We investigated a dilute solution of linear and ring polymers at $\Theta$-temperature immersed in a solution of small colloidal particles. In the case of a small colloidal particle (or nano-particle) near the wall with the surface at the Neumann b.c., we obtain that the force is equal to zero for a dilute solution of linear polymer chains, and this indicates that a dilute polymer solution is not influenced by the presence of the wall. In the case when we consider a dilute solution of ideal ring polymer chains confined in a solution of small colloidal particles (or nano-particles) near the wall with the surface at the Neumann b.c., we observe that polymer adsorbs on the wall, and this leads to the repulsion between small particles and the wall. The above-mentioned result is in agreement with the result for a dilute solution of ideal ring polymer chains in a solution of big colloidal particles with mixed boundary conditions (D-N b.c.) [31,50].

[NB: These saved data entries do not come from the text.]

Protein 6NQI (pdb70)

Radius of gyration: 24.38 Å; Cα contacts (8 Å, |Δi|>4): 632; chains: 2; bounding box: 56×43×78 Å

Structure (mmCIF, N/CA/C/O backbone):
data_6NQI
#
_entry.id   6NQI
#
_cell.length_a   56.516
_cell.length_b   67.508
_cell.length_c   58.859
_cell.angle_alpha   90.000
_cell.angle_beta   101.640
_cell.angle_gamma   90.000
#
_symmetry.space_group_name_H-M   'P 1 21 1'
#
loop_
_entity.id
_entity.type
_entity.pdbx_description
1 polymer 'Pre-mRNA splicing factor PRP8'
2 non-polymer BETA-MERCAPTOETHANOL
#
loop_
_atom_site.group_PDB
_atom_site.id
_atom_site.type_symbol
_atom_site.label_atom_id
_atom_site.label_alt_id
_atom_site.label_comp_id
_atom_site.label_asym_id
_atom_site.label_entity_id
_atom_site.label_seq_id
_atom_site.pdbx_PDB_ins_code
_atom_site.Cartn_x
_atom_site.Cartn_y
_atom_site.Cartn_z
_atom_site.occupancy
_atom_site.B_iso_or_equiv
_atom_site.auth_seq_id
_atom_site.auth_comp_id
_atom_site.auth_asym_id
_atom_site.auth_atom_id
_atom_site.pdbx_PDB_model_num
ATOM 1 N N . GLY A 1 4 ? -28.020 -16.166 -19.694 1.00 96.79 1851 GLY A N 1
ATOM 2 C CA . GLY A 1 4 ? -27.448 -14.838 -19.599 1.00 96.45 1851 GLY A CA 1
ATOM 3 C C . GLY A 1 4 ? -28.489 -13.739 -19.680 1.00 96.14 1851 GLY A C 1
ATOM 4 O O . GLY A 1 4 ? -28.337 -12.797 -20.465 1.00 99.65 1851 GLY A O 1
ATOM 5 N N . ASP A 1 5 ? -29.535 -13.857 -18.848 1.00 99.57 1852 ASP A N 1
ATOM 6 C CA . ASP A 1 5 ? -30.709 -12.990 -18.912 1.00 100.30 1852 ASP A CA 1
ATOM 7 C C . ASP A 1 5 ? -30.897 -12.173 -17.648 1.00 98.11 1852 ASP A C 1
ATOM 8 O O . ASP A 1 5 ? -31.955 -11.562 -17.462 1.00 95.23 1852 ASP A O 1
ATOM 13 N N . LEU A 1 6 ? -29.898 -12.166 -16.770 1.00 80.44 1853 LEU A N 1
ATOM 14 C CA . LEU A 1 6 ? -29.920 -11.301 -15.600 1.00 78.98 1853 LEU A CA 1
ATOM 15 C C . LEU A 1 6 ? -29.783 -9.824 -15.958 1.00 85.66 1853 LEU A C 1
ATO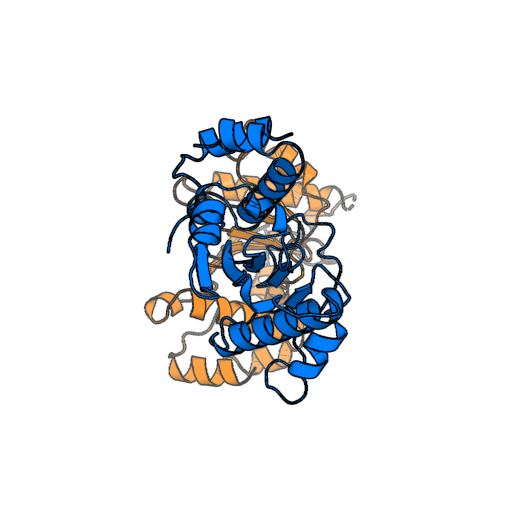M 16 O O . LEU A 1 6 ? -30.095 -8.971 -15.122 1.00 80.93 1853 LEU A O 1
ATOM 21 N N . TRP A 1 7 ? -29.341 -9.496 -17.177 1.00 81.67 1854 TRP A N 1
ATOM 22 C CA . TRP A 1 7 ? -29.321 -8.100 -17.604 1.00 81.46 1854 TRP A CA 1
ATOM 23 C C . TRP A 1 7 ? -30.699 -7.577 -18.019 1.00 77.83 1854 TRP A C 1
ATOM 24 O O . TRP A 1 7 ? -30.829 -6.370 -18.263 1.00 76.90 1854 TRP A O 1
ATOM 35 N N . ARG A 1 8 ? -31.722 -8.441 -18.099 1.00 102.19 1855 ARG A N 1
ATOM 36 C CA . ARG A 1 8 ? -33.051 -8.007 -18.537 1.00 98.83 1855 ARG A CA 1
ATOM 37 C C . ARG A 1 8 ? -33.642 -6.929 -17.641 1.00 93.59 1855 ARG A C 1
ATOM 38 O O . ARG A 1 8 ? -33.961 -5.823 -18.095 1.00 93.16 1855 ARG A O 1
ATOM 46 N N . GLN A 1 9 ? -33.868 -7.267 -16.385 1.00 104.69 1856 GLN A N 1
ATOM 47 C CA . GLN A 1 9 ? -34.531 -6.408 -15.424 1.00 98.26 1856 GLN A CA 1
ATOM 48 C C . GLN A 1 9 ? -33.629 -6.140 -14.226 1.00 96.36 1856 GLN A C 1
ATOM 49 O O . GLN A 1 9 ? -32.519 -6.655 -14.120 1.00 100.49 1856 GLN A O 1
ATOM 55 N N . ARG A 1 10 ? -34.136 -5.315 -13.317 1.00 76.00 1857 ARG A N 1
ATOM 56 C CA . ARG A 1 10 ? -33.489 -5.039 -12.039 1.00 71.88 1857 ARG A CA 1
ATOM 57 C C . ARG A 1 10 ? -33.844 -6.190 -11.095 1.00 68.28 1857 ARG A C 1
ATOM 58 O O . ARG A 1 10 ? -34.947 -6.235 -10.552 1.00 62.58 1857 ARG A O 1
ATOM 66 N N . LEU A 1 11 ? -32.933 -7.162 -10.961 1.00 55.17 1858 LEU A N 1
ATOM 67 C CA . LEU A 1 11 ? -33.015 -8.293 -10.037 1.00 50.69 1858 LEU A CA 1
ATOM 68 C C . LEU A 1 11 ? -32.069 -8.111 -8.835 1.00 45.81 1858 LEU A C 1
ATOM 69 O O . LEU A 1 11 ? -31.081 -7.371 -8.898 1.00 48.25 1858 LEU A O 1
ATOM 74 N N . TRP A 1 12 ? -32.381 -8.788 -7.721 1.00 46.70 1859 TRP A N 1
ATOM 75 C CA . TRP A 1 12 ? -31.498 -8.839 -6.548 1.00 43.85 1859 TRP A CA 1
ATOM 76 C C . TRP A 1 12 ? -31.098 -10.284 -6.300 1.00 43.35 1859 TRP A C 1
ATOM 77 O O . TRP A 1 12 ? -31.941 -11.104 -5.923 1.00 40.62 1859 TRP A O 1
ATOM 88 N N . ILE A 1 13 ? -29.820 -10.592 -6.494 1.00 39.76 1860 ILE A N 1
ATOM 89 C CA . ILE A 1 13 ? -29.278 -11.898 -6.149 1.00 40.02 1860 ILE A CA 1
ATOM 90 C C . ILE A 1 13 ? -28.763 -11.834 -4.701 1.00 38.78 1860 ILE A C 1
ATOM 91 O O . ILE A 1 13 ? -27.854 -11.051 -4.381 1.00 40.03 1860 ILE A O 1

As one can see from the obtained results (see Equations (35) and (36)), in the case of a dilute solution of linear or ring polymers immersed in a solution of small colloidal particles (or nano-particles) with radius $R\ll z_s,R_x$ and the wall with the surface at the Dirichlet b.c., the respective depletion force becomes attractive. This result assumes that linear, as well as ring polymers tend to escape from the space between a small particle and the wall with the surface at the Dirichlet b.c., and this leads to an unbalanced pressure from the outside and the attraction between a small colloidal particle (or nano-particle) and the wall.

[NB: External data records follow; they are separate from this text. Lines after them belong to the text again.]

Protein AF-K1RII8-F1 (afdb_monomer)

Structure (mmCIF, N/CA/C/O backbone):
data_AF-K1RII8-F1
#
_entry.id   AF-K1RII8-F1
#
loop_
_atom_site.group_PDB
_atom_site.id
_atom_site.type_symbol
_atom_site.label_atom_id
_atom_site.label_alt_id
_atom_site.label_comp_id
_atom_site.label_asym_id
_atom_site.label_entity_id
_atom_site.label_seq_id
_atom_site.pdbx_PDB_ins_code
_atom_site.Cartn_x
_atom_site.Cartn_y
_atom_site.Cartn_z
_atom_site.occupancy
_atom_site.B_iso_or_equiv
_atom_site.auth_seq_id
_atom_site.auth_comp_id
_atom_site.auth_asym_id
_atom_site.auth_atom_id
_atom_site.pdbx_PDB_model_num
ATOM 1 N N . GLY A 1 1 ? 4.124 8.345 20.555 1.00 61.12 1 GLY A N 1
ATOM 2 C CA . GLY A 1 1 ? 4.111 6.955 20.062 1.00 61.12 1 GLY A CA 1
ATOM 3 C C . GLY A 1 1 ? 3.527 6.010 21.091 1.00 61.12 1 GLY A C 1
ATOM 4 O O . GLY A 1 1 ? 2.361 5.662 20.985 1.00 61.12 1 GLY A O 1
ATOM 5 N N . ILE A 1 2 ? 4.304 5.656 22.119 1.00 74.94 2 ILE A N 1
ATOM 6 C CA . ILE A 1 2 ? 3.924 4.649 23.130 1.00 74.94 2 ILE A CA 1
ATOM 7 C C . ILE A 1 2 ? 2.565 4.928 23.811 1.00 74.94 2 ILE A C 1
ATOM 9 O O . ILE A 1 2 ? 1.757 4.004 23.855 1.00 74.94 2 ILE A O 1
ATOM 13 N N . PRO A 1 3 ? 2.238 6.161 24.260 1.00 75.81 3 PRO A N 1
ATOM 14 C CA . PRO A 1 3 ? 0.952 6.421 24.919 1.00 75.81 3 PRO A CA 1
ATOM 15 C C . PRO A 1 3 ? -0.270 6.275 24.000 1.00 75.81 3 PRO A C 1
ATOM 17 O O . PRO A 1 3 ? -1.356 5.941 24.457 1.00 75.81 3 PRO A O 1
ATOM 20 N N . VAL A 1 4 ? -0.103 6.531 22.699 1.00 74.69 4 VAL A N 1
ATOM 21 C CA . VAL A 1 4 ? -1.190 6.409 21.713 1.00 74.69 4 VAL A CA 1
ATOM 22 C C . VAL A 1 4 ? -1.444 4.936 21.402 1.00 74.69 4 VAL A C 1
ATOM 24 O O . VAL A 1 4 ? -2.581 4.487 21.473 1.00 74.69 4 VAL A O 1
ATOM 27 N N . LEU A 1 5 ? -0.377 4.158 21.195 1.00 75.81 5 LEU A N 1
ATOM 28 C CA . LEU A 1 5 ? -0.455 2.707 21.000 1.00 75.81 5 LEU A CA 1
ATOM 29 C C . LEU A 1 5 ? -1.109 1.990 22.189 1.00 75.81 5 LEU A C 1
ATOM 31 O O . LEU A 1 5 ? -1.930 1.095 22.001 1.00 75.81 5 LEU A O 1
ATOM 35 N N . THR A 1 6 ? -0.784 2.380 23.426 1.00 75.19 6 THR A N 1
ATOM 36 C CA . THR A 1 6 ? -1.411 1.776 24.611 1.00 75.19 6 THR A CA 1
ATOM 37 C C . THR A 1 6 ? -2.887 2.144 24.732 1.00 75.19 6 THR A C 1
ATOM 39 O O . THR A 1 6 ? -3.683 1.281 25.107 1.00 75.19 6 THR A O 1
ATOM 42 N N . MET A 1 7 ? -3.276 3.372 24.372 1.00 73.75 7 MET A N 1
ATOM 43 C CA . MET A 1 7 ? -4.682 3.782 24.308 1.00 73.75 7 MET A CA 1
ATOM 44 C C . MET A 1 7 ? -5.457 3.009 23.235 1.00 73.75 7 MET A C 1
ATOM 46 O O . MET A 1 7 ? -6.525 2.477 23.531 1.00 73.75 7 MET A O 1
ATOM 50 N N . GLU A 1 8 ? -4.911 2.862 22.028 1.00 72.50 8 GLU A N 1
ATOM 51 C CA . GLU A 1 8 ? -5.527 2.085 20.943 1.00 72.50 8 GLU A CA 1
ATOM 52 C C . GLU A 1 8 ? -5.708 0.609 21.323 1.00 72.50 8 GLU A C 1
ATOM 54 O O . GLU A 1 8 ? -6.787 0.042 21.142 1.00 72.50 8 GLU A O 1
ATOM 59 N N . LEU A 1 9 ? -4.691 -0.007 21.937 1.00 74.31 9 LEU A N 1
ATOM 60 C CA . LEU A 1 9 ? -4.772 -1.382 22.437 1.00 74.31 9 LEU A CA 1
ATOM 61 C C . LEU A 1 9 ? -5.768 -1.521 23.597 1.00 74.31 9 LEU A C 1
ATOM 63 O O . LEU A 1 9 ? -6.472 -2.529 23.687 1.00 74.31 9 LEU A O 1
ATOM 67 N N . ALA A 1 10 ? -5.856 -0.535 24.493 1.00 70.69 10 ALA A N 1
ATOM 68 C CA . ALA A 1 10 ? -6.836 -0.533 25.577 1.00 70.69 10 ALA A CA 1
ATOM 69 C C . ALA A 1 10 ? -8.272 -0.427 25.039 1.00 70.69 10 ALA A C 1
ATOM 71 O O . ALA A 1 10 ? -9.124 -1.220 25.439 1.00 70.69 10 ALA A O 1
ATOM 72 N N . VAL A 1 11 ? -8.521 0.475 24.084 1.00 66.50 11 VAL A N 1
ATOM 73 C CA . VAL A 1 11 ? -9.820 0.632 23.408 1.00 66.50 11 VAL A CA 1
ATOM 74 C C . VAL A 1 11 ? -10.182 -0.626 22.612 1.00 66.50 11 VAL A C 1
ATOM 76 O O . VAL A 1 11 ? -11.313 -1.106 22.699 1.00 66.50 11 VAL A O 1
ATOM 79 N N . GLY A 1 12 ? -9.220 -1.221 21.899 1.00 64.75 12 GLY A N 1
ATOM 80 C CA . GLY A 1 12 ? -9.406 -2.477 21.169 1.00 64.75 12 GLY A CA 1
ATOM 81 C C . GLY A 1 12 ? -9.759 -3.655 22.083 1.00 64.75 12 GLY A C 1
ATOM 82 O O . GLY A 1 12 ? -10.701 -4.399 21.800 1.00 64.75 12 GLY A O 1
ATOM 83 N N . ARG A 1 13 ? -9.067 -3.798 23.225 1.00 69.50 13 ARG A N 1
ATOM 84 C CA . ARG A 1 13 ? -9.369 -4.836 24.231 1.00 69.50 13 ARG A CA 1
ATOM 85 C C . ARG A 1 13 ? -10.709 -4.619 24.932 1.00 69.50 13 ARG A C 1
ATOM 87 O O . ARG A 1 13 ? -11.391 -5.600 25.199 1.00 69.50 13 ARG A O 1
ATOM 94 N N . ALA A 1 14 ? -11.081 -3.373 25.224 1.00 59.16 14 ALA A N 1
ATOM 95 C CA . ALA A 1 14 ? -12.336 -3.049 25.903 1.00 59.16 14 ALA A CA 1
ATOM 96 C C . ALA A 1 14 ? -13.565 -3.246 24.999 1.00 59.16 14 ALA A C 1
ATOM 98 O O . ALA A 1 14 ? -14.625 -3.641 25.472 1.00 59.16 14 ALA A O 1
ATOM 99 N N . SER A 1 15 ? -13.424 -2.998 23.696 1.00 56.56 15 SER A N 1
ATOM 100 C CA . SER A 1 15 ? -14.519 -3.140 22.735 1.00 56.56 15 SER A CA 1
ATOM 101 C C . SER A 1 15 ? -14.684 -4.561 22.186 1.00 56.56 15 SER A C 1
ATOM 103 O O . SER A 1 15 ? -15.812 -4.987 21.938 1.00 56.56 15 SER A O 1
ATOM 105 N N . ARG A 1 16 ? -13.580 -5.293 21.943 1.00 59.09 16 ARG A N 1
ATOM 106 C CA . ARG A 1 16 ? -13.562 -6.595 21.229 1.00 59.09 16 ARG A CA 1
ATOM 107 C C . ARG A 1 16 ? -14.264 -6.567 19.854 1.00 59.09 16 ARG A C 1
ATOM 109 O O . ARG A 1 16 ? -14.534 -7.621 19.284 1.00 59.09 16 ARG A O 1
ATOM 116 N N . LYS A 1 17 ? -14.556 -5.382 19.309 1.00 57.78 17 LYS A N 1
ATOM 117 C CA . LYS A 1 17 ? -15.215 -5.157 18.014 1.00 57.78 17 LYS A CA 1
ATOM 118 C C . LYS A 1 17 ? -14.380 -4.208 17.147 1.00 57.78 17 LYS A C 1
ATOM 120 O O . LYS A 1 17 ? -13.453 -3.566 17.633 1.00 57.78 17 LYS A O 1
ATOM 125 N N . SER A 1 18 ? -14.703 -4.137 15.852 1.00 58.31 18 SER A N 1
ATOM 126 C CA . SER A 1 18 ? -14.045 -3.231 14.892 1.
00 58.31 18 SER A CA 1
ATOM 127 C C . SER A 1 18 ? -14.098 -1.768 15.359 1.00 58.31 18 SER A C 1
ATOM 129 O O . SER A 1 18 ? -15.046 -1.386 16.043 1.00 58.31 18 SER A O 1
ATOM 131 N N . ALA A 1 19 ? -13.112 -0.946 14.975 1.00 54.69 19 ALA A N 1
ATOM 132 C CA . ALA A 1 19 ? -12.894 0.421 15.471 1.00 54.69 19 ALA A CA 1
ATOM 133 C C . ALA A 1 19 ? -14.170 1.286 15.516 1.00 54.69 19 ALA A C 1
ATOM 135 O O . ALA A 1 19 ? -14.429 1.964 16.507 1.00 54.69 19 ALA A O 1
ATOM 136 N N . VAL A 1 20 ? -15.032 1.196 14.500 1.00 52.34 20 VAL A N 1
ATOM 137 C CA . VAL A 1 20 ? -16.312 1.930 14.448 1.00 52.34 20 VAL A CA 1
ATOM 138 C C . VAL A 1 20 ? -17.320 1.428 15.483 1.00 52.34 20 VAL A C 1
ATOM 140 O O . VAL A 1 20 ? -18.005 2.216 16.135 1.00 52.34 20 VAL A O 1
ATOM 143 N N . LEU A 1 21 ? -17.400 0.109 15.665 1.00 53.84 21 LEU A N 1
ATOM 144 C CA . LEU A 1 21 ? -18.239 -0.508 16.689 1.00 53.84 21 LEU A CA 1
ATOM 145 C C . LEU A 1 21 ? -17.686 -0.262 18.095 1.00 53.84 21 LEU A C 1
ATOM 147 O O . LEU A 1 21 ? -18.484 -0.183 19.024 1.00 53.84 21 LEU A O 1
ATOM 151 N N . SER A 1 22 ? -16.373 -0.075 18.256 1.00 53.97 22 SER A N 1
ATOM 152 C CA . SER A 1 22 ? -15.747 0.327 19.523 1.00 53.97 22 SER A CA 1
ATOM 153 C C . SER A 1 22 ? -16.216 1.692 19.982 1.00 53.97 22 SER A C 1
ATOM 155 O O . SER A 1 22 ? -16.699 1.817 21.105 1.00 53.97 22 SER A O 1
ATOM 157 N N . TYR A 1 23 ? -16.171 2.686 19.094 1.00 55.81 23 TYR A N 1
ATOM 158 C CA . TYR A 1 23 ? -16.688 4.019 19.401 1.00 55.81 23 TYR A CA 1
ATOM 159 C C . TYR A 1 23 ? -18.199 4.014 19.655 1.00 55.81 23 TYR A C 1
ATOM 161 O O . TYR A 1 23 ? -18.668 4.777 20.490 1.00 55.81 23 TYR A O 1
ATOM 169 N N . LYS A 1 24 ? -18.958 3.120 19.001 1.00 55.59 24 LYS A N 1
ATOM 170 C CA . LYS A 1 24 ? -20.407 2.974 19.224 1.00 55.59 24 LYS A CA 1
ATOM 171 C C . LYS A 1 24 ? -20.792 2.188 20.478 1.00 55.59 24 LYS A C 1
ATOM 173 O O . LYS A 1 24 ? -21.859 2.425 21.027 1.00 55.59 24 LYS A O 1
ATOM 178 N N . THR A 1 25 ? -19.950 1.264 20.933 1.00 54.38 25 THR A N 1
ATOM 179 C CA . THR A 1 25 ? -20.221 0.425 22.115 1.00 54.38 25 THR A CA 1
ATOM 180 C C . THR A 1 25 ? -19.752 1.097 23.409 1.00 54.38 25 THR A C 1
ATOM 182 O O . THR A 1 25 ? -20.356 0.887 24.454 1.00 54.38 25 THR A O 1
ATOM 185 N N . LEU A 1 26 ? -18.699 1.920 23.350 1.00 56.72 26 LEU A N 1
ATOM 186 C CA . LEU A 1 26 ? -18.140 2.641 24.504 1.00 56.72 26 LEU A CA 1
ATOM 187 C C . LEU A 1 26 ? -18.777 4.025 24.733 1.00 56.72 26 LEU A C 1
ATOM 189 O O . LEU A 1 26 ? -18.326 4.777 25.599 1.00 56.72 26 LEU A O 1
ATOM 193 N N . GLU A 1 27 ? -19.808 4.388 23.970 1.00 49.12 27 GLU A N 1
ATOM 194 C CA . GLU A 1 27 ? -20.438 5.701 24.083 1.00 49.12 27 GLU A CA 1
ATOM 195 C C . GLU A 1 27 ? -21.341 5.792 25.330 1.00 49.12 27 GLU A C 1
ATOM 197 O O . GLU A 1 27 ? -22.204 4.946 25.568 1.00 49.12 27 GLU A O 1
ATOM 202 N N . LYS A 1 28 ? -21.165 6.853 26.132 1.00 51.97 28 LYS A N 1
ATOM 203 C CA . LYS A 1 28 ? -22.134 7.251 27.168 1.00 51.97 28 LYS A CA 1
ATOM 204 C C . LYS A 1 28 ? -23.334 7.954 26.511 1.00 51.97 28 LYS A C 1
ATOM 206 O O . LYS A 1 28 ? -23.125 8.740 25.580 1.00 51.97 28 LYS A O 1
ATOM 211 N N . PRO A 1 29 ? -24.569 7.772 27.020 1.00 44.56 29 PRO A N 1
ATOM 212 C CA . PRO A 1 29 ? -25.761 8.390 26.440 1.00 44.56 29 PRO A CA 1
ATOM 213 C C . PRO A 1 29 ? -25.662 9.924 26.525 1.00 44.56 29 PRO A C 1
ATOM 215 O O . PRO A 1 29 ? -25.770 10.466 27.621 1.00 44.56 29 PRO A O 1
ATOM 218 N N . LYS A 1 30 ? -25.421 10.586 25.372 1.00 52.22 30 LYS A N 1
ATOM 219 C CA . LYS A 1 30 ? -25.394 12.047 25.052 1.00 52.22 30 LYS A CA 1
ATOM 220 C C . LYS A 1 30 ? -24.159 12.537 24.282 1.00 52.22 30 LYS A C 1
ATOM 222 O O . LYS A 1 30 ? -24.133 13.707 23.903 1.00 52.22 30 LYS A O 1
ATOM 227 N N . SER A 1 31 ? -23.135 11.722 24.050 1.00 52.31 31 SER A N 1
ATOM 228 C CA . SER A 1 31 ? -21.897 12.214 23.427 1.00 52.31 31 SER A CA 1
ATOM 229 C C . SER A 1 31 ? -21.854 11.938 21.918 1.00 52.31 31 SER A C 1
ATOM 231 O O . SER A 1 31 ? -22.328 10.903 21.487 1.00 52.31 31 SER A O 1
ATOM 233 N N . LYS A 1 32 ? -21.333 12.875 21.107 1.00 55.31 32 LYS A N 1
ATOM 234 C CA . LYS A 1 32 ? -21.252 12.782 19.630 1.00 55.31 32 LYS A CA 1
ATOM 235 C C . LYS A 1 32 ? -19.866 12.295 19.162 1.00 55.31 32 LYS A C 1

We obtained the dimensionless depletion interaction potentials, as well as the dimensionless depletion forces for the case of a dilute solution of star polymers with $f=4$ arms immersed in a slit geometry of two parallel walls with repulsive surfaces and with one repulsive and the other inert surface. The obtained results (see Figure 5a,b) indicate that the depletion force in both cases for a dilute solution of star polymers is attractive, but bigger than the respective forces for linear and ring polymer chains in the case of two repulsive surfaces. It should be mentioned that the depletion force in the case of one repulsive and the other inert surface is smaller than in the case of two repulsive surfaces and demonstrates the opposite behavior in the case of a dilute solution of ring polymer chains in confined geometries of two parallel walls with mixed surfaces.

The obtained results indicate that a dilute solution of ring and star polymer chains can be used for the production of new functional materials because the behavior of these solutions depends on the topology of polymers, as well as on the nature and geometry of confined surfaces. These properties can find wide application in nanotechnology, as well as in biotechnology for drug and gene transmission. We observe that in a narrow slit, ring polymers behave similarly to linear polymers, and this allows us to understand the process of the transmission of DNA from $\lambda$-bacteriophages to E. coli bacterial cells. In a wide slit region, the behavior of ring polymers depends on the complexity of the topological structure, and in the case of mixed walls with different adsorbing or repelling properties with respect to polymers, we observe that such polymers start to adsorb on the attractive surface; this leads to the repulsive forces and, as a consequence, to the destruction of the bacterial cell.